### WHAT THE TASK ASKS
Give the lines of the material verbatim, from the first line to the line with "ATOM 22 C CA", including both.

### RECORDS FOR THIS TASK
-------------------------
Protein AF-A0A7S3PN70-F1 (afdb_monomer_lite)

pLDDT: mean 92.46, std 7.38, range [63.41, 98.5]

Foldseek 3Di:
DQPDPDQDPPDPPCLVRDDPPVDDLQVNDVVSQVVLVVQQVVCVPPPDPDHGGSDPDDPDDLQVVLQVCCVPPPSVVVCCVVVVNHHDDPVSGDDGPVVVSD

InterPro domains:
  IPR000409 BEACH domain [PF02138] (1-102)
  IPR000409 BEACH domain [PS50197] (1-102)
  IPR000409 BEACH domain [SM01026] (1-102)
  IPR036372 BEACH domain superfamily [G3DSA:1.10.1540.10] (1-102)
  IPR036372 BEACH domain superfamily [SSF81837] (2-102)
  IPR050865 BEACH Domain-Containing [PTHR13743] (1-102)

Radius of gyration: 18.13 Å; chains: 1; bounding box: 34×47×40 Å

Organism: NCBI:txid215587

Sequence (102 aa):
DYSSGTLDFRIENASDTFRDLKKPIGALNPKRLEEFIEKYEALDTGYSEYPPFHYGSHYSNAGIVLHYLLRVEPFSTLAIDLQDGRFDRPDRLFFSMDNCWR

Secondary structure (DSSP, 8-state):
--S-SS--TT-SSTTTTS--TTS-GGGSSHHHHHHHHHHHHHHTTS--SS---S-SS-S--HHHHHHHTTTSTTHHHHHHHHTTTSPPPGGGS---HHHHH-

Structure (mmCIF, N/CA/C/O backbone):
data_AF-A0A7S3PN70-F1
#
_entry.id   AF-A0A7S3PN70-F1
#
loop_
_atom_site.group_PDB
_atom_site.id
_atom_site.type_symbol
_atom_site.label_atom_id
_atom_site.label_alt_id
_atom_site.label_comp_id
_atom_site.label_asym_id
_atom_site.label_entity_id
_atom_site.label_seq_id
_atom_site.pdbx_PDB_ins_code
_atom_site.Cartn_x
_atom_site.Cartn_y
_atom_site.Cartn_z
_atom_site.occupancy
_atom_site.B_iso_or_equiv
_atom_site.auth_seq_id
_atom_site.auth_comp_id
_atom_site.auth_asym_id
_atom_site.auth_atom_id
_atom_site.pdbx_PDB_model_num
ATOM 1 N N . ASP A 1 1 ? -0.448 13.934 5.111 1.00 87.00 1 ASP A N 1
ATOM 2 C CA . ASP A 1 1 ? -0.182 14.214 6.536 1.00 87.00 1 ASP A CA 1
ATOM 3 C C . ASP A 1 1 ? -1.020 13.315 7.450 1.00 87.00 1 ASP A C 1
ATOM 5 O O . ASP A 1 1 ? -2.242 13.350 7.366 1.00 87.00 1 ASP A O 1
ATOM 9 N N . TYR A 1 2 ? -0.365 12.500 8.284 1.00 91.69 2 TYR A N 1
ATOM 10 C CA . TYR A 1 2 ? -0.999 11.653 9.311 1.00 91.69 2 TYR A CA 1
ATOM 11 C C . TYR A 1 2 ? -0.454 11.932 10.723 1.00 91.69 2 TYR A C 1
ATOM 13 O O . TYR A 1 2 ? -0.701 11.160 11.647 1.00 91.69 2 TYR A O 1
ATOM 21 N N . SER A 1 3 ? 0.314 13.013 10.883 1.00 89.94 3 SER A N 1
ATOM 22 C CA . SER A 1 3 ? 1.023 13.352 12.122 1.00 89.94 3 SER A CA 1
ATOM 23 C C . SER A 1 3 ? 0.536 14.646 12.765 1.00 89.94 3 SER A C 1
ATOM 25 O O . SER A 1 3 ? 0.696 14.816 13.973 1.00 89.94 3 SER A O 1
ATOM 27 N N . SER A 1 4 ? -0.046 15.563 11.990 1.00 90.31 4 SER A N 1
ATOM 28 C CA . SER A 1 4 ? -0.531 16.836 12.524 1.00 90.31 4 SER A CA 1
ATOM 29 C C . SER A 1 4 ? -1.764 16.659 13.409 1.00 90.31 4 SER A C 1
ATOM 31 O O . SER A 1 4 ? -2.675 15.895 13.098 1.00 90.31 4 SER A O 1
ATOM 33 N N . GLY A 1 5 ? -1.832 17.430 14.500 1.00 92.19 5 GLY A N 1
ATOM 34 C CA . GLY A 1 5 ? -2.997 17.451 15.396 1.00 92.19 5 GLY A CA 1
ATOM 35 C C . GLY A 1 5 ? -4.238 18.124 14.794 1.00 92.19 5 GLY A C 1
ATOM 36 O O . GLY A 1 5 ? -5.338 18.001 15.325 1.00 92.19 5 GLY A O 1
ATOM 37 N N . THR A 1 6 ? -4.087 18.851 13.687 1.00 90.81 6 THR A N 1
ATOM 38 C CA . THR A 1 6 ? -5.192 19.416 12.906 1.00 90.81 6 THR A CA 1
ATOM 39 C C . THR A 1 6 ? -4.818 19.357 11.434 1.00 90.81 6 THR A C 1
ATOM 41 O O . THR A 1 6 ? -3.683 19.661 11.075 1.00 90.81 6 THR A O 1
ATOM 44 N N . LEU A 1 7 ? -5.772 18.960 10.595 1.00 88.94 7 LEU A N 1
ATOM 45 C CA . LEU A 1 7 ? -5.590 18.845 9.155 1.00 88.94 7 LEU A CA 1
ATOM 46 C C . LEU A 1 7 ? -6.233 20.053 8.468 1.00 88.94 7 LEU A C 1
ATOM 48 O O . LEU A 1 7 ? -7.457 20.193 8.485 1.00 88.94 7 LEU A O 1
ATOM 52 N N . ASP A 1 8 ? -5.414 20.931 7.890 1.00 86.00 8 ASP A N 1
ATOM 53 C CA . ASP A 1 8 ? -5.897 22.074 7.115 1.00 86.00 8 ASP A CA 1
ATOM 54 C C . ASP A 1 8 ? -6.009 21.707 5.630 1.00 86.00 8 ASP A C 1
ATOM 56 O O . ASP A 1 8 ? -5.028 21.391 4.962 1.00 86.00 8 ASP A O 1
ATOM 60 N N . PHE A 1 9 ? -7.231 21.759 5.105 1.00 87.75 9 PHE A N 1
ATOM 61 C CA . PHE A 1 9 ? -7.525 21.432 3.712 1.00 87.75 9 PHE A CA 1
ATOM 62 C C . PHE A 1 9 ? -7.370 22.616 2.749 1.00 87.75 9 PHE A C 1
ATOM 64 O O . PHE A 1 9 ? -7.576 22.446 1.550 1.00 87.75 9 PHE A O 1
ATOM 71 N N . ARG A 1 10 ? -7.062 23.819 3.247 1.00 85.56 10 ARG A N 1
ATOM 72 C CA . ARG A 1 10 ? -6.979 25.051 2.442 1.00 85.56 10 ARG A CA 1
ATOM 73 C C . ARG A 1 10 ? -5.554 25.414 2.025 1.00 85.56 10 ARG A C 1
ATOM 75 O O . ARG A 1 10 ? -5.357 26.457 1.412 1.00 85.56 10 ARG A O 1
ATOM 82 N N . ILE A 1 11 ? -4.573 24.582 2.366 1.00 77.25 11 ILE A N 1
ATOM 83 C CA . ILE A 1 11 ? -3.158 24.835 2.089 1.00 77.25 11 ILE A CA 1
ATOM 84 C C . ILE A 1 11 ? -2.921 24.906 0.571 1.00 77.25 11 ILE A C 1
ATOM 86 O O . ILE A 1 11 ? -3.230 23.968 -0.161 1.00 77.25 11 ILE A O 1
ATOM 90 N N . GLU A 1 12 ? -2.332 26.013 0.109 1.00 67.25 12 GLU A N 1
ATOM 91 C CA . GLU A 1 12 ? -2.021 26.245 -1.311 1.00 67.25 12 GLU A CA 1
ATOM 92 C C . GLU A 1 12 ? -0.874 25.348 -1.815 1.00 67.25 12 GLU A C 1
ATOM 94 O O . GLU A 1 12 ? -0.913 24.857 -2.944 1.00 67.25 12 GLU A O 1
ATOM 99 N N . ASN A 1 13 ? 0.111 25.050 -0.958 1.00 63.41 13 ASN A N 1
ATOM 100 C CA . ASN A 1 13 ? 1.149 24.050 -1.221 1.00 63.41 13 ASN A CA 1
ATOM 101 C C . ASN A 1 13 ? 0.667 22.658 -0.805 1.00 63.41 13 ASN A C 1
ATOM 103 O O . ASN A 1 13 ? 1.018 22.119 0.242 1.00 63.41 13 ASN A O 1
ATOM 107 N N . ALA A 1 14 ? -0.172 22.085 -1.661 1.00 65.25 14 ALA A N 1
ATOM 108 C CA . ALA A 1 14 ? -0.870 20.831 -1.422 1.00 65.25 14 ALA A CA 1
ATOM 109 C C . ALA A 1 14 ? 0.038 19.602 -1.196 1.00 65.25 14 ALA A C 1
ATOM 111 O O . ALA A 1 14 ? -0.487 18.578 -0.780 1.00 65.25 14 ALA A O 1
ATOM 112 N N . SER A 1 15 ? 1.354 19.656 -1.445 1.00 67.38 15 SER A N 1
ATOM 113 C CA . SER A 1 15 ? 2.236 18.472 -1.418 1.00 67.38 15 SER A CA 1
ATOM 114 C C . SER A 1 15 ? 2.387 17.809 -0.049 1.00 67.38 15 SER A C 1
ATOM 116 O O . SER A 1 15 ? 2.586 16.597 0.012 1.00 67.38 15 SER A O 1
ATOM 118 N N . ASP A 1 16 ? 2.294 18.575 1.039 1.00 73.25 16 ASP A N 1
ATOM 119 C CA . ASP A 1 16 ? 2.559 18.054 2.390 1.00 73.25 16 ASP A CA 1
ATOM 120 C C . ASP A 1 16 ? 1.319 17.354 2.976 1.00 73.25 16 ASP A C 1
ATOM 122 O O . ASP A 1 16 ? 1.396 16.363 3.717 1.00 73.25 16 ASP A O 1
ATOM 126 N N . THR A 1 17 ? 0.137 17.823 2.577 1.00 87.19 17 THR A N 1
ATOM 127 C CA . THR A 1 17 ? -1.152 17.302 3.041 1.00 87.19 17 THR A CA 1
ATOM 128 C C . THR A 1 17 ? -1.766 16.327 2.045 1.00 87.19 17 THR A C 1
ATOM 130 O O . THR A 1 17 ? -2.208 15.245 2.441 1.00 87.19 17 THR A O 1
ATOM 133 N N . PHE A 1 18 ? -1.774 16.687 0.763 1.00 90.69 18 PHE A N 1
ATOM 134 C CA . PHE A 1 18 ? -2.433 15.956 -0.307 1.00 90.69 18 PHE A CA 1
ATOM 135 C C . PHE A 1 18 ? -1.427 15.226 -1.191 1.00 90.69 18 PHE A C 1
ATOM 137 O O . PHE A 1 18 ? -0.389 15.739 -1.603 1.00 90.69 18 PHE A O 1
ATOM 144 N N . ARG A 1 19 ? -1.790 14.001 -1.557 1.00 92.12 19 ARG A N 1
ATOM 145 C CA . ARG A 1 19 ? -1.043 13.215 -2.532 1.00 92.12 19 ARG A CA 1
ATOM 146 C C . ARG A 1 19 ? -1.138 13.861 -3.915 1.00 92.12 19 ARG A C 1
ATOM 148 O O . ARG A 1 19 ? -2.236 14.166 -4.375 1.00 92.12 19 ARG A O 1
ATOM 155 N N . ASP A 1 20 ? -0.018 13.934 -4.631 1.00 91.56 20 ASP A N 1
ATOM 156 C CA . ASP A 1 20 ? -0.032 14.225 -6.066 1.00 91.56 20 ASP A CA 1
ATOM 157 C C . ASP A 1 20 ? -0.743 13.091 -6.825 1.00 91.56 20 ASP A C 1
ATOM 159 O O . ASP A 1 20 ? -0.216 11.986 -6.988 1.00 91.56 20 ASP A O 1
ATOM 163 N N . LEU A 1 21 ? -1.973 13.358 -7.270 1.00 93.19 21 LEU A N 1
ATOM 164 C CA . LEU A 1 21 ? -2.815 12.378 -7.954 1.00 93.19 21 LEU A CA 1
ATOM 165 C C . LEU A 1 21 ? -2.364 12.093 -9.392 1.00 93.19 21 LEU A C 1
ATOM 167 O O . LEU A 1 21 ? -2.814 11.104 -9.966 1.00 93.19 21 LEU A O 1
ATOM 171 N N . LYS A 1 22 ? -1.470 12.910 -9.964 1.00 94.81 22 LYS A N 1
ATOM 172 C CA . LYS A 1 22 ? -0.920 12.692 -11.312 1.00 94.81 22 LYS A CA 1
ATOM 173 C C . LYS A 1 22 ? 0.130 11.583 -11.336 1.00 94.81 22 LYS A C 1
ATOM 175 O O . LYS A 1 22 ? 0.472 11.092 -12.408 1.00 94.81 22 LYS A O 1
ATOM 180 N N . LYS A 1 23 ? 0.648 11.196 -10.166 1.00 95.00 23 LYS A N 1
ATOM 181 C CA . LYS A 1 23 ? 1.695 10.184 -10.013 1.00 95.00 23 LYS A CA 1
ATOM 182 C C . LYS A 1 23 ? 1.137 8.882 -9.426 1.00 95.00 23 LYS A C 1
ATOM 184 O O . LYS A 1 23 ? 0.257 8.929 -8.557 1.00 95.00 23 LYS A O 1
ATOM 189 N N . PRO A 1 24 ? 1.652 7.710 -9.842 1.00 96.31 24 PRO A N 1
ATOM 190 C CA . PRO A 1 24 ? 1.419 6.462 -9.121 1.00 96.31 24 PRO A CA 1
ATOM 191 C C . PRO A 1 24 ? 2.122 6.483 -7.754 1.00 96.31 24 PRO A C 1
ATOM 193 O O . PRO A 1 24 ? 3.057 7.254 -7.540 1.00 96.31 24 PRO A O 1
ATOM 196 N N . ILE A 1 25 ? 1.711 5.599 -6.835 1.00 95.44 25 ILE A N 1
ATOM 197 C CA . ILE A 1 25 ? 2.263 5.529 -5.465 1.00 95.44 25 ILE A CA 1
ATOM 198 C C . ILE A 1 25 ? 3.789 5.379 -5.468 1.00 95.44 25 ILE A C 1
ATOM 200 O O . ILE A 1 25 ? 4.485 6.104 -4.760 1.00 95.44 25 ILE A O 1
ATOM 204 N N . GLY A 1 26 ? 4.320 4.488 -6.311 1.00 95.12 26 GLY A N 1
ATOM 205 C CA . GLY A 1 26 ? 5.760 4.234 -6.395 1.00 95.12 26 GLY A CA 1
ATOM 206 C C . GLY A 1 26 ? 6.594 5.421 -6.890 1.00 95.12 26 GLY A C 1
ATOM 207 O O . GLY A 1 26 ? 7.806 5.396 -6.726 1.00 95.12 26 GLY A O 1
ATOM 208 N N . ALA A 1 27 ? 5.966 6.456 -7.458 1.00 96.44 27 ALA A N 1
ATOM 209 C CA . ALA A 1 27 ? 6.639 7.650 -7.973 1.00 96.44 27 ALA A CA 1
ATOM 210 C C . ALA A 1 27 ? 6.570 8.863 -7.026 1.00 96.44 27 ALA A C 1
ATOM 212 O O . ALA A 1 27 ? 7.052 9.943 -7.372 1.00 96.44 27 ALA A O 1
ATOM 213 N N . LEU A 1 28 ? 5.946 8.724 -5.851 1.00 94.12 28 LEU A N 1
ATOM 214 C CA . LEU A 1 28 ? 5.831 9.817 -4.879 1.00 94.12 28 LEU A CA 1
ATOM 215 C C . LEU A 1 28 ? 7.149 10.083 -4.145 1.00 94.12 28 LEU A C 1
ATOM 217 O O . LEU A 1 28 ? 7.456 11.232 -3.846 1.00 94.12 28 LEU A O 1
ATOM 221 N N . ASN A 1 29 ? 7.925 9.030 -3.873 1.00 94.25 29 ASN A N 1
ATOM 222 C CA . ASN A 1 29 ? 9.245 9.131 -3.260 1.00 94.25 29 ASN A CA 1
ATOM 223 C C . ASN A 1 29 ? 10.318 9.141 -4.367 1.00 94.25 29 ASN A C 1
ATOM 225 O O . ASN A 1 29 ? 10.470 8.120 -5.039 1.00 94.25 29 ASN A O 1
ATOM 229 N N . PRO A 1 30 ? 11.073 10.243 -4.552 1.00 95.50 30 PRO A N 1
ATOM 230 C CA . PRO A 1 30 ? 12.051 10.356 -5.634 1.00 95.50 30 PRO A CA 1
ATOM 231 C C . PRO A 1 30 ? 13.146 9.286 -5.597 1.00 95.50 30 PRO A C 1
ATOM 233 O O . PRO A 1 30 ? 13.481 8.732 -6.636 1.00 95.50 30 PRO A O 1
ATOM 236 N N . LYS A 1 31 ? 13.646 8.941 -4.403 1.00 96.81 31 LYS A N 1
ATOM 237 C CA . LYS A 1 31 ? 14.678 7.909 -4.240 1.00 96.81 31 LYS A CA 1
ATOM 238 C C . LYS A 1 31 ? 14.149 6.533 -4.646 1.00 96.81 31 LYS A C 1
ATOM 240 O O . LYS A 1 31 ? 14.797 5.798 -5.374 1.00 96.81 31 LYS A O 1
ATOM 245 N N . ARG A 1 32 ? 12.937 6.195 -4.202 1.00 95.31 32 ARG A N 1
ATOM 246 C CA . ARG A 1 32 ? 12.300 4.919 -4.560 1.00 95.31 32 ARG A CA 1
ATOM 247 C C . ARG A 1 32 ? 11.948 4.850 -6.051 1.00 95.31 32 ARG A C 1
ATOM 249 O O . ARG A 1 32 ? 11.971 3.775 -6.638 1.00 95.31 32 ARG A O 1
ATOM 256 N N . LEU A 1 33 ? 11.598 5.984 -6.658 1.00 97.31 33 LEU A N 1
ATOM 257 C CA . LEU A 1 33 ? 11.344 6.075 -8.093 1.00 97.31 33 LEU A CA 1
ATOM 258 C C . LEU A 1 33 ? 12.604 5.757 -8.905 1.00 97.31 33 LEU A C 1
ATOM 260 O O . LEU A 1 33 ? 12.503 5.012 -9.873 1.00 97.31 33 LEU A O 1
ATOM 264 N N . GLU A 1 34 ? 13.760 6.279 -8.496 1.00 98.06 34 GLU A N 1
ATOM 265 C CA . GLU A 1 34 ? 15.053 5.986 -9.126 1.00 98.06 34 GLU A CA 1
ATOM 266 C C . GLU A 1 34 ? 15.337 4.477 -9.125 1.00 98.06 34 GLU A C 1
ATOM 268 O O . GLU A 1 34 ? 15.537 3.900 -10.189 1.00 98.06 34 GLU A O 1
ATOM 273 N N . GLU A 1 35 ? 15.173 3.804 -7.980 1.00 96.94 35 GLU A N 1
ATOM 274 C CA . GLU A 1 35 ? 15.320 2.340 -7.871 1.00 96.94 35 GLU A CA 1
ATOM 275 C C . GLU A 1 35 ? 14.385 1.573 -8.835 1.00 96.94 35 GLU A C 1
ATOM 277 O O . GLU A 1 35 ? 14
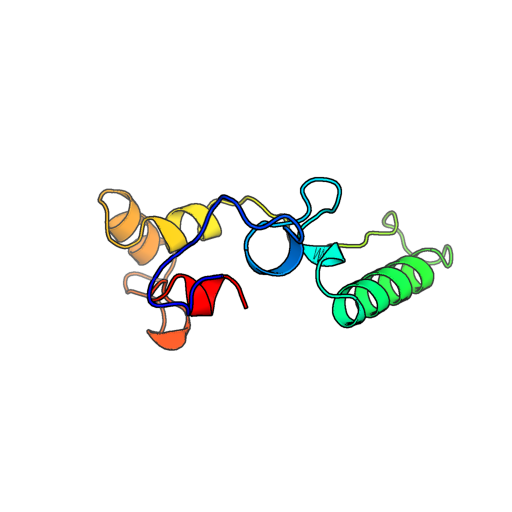.757 0.543 -9.405 1.00 96.94 35 GLU A O 1
ATOM 282 N N . PHE A 1 36 ? 13.150 2.054 -9.034 1.00 97.12 36 PHE A N 1
ATOM 283 C CA . PHE A 1 36 ? 12.209 1.434 -9.973 1.00 97.12 36 PHE A CA 1
ATOM 284 C C . PHE A 1 36 ? 12.581 1.664 -11.440 1.00 97.12 36 PHE A C 1
ATOM 286 O O . PHE A 1 36 ? 12.346 0.770 -12.255 1.00 97.12 36 PHE A O 1
ATOM 293 N N . ILE A 1 37 ? 13.128 2.835 -11.775 1.00 97.44 37 ILE A N 1
ATOM 294 C CA . ILE A 1 37 ? 13.603 3.156 -13.126 1.00 97.44 37 ILE A CA 1
ATOM 295 C C . ILE A 1 37 ? 14.838 2.312 -13.447 1.00 97.44 37 ILE A C 1
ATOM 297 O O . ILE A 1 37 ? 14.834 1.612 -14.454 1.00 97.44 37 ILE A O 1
-------------------------
### FINISHED EXERCISE
Protein AF-A0A7S3PN70-F1 (afdb_monomer_lite)

pLDDT: mean 92.46, std 7.38, range [63.41, 98.5]

Foldseek 3Di:
DQPDPDQDPPDPPCLVRDDPPVDDLQVNDVVSQVVLVVQQVVCVPPPDPDHGGSDPDDPDDLQVVLQVCCVPPPSVVVCCVVVVNHHDDPVSGDDGPVVVSD

InterPro domains:
  IPR000409 BEACH domain [PF02138] (1-102)
  IPR000409 BEACH domain [PS50197] (1-102)
  IPR000409 BEACH domain [SM01026] (1-102)
  IPR036372 BEACH domain superfamily [G3DSA:1.10.1540.10] (1-102)
  IPR036372 BEACH domain superfamily [SSF81837] (2-102)
  IPR050865 BEACH Domain-Containing [PTHR13743] (1-102)

Radius of gyration: 18.13 Å; chains: 1; bounding box: 34×47×40 Å

Organism: NCBI:txid215587

Sequence (102 aa):
DYSSGTLDFRIENASDTFRDLKKPIGALNPKRLEEFIEKYEALDTGYSEYPPFHYGSHYSNAGIVLHYLLRVEPFSTLAIDLQDGRFDRPDRLFFSMDNCWR

Secondary structure (DSSP, 8-state):
--S-SS--TT-SSTTTTS--TTS-GGGSSHHHHHHHHHHHHHHTTS--SS---S-SS-S--HHHHHHHTTTSTTHHHHHHHHTTTSPPPGGGS---HHHHH-

Structure (mmCIF, N/CA/C/O backbone):
data_AF-A0A7S3PN70-F1
#
_entry.id   AF-A0A7S3PN70-F1
#
loop_
_atom_site.group_PDB
_atom_site.id
_atom_site.type_symbol
_atom_site.label_atom_id
_atom_site.label_alt_id
_atom_site.label_comp_id
_atom_site.label_asym_id
_atom_site.label_entity_id
_atom_site.label_seq_id
_atom_site.pdbx_PDB_ins_code
_atom_site.Cartn_x
_atom_site.Cartn_y
_atom_site.Cartn_z
_atom_site.occupancy
_atom_site.B_iso_or_equiv
_atom_site.auth_seq_id
_atom_site.auth_comp_id
_atom_site.auth_asym_id
_atom_site.auth_atom_id
_atom_site.pdbx_PDB_model_num
ATOM 1 N N . ASP A 1 1 ? -0.448 13.934 5.111 1.00 87.00 1 ASP A N 1
ATOM 2 C CA . ASP A 1 1 ? -0.182 14.214 6.536 1.00 87.00 1 ASP A CA 1
ATOM 3 C C . ASP A 1 1 ? -1.020 13.315 7.450 1.00 87.00 1 ASP A C 1
ATOM 5 O O . ASP A 1 1 ? -2.242 13.350 7.366 1.00 87.00 1 ASP A O 1
ATOM 9 N N . TYR A 1 2 ? -0.365 12.500 8.284 1.00 91.69 2 TYR A N 1
ATOM 10 C CA . TYR A 1 2 ? -0.999 11.653 9.311 1.00 91.69 2 TYR A CA 1
ATOM 11 C C . TYR A 1 2 ? -0.454 11.932 10.723 1.00 91.69 2 TYR A C 1
ATOM 13 O O . TYR A 1 2 ? -0.701 11.160 11.647 1.00 91.69 2 TYR A O 1
ATOM 21 N N . SER A 1 3 ? 0.314 13.013 10.883 1.00 89.94 3 SER A N 1
ATOM 22 C CA . SER A 1 3 ? 1.023 13.352 12.122 1.00 89.94 3 SER A CA 1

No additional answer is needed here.